OPEC, supplier of 40% of the world’s oil, cut forecasts for the amount of crude it will need to supply for most of the next two decades as the shale-energy boom in the U.S. lessens dependency on the group.
Demand for crude from the Organization of Petroleum Exporting Countries may fall to a 14-year low of 28.2 million barrels a day in 2017, according to the group’s annual World Oil Outlook. That’s 600,000 a day less than last year’s report and 800,000 below the amount required this year. OPEC lowered every forecast for its crude through 2035 except next year, which will be higher than previously predicted. Still, Secretary-General Abdalla El-Badri predicted prices will rebound next year.

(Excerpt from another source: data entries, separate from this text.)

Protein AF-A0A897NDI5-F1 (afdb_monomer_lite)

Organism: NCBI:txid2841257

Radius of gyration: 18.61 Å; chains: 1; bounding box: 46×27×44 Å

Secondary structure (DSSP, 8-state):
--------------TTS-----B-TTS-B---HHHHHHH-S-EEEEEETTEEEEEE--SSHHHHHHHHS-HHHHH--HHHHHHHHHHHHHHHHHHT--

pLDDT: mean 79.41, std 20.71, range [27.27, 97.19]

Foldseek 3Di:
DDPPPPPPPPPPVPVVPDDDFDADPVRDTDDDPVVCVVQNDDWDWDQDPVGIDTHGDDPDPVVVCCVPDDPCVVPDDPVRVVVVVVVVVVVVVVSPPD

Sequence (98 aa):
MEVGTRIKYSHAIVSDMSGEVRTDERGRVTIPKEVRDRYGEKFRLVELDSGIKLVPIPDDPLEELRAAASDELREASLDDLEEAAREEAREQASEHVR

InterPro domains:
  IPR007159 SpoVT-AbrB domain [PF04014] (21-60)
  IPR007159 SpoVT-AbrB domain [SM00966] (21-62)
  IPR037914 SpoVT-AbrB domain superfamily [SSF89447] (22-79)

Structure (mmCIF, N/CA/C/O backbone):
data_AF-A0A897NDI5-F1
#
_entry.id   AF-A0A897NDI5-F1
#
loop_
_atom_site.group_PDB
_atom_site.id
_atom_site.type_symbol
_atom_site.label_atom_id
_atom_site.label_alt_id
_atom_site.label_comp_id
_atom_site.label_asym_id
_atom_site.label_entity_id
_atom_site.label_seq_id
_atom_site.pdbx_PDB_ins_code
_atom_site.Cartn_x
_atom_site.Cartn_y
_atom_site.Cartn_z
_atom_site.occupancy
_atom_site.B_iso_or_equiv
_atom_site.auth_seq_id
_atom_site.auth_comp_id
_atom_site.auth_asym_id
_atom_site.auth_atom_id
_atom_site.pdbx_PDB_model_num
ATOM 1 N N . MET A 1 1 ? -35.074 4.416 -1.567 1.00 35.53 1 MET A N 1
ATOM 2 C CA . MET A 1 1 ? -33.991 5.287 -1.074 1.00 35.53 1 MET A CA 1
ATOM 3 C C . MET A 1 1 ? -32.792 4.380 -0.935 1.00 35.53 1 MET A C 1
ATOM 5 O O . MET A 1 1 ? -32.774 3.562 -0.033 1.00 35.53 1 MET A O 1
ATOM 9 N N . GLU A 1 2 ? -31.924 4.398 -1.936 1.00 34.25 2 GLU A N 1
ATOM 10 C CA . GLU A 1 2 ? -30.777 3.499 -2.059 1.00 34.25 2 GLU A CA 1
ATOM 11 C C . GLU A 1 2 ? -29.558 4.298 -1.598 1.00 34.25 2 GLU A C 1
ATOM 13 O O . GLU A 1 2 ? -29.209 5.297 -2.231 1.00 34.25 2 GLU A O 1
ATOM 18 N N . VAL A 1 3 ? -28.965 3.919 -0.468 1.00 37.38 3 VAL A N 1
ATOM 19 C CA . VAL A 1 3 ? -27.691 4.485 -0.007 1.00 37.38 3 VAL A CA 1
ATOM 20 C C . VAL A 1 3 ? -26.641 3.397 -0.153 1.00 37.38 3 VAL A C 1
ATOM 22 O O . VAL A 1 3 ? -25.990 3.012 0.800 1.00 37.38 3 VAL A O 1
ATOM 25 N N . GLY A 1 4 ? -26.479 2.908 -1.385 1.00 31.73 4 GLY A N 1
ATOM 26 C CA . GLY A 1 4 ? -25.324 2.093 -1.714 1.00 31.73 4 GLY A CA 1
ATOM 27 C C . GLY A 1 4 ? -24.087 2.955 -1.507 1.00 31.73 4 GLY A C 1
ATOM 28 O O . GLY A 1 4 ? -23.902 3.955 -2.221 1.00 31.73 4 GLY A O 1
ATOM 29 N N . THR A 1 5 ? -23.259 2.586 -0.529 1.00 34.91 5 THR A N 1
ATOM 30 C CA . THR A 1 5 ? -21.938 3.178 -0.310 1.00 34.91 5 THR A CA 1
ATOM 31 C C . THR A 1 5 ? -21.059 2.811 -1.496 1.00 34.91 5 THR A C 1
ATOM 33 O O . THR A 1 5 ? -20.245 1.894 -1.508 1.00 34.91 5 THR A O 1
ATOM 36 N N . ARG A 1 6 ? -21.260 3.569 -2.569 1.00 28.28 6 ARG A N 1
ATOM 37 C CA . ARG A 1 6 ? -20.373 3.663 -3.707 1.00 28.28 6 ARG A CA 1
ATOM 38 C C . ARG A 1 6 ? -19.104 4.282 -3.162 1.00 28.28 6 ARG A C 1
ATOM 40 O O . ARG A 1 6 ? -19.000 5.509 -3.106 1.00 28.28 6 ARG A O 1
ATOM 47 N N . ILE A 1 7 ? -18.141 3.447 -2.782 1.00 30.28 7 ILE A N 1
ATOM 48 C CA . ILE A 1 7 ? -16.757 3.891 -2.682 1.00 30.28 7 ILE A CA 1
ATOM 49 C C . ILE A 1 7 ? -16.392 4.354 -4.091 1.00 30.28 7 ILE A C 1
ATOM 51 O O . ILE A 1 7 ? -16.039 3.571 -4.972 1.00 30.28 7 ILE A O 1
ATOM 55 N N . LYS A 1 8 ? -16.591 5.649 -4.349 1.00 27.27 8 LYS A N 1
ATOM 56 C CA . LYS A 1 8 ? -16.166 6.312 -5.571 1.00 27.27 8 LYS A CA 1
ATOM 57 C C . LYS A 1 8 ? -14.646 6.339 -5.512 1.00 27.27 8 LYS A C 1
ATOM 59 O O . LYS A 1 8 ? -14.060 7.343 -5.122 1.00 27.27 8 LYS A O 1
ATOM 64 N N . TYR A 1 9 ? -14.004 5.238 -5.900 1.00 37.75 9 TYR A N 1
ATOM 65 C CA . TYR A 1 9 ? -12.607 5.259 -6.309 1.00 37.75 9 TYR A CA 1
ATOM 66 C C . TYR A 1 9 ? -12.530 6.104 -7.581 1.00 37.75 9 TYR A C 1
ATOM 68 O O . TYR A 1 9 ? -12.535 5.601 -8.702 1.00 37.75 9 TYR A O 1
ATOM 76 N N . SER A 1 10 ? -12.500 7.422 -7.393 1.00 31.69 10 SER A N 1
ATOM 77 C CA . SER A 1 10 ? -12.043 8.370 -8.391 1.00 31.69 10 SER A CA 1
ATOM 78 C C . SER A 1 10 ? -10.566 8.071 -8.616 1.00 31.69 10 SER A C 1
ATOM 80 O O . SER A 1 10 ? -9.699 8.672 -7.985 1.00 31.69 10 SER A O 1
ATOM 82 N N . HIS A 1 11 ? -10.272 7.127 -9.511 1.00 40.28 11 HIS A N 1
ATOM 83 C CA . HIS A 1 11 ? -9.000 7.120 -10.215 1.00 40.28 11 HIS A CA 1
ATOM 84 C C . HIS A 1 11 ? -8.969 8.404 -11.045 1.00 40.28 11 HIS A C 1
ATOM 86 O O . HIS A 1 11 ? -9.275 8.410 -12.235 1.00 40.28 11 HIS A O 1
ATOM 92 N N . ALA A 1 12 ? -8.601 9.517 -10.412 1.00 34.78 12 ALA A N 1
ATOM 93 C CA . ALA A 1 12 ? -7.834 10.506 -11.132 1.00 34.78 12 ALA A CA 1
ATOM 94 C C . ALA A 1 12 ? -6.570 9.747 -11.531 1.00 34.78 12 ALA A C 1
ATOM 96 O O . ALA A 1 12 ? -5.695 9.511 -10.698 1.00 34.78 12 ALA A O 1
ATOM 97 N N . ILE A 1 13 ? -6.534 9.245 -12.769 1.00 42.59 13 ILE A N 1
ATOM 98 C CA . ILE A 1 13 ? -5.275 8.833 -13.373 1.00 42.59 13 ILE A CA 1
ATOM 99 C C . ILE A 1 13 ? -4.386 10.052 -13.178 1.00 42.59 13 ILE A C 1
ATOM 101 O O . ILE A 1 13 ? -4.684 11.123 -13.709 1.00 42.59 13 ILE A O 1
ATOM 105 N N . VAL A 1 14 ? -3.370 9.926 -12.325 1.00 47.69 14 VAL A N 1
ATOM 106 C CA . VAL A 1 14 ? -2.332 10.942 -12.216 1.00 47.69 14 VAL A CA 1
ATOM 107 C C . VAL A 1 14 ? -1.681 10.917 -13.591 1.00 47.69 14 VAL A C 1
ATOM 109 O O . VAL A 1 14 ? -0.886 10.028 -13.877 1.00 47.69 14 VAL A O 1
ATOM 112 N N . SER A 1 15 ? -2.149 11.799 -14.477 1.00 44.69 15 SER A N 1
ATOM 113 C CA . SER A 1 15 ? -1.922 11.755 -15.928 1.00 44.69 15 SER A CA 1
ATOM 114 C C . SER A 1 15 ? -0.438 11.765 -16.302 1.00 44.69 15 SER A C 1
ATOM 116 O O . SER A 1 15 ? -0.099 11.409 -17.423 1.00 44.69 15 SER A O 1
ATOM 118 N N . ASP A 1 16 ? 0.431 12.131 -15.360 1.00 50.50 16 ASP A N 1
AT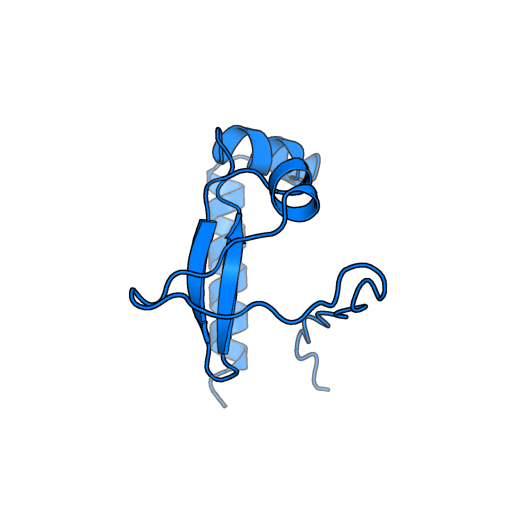OM 119 C CA . ASP A 1 16 ? 1.888 12.121 -15.497 1.00 50.50 16 ASP A CA 1
ATOM 120 C C . ASP A 1 16 ? 2.551 10.752 -15.257 1.00 50.50 16 ASP A C 1
ATOM 122 O O . ASP A 1 16 ? 3.737 10.602 -15.528 1.00 50.50 16 ASP A O 1
ATOM 126 N N . MET A 1 17 ? 1.829 9.741 -14.756 1.00 55.62 17 MET A N 1
ATOM 127 C CA . MET A 1 17 ? 2.401 8.428 -14.399 1.00 55.62 17 MET A CA 1
ATOM 128 C C . MET A 1 17 ? 1.874 7.264 -15.256 1.00 55.62 17 MET A C 1
ATOM 130 O O . MET A 1 17 ? 2.157 6.104 -14.953 1.00 55.62 17 MET A O 1
ATOM 134 N N . SER A 1 18 ? 1.102 7.532 -16.316 1.00 61.62 18 SER A N 1
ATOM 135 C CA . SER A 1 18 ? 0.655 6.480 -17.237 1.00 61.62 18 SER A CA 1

The group’s members face mounting competition in the U.S., where technological breakthroughs — hydraulic fracturing and horizontal drilling — have caused a surge in domestic production. Oil prices slumped into a bear market last month amid speculation OPEC won’t do enough to tackle a glut when it meets on Nov. 27 to discuss output.
“It does not necessarily mean that OPEC is seeing its influence wane,” Harry Tchilinguirian, head of commodity markets at BNP Paribas SA, said by e-mail. “OPEC will still retain a sufficiently large share of the market to influence it with the additional barrel it either puts on or subtracts.”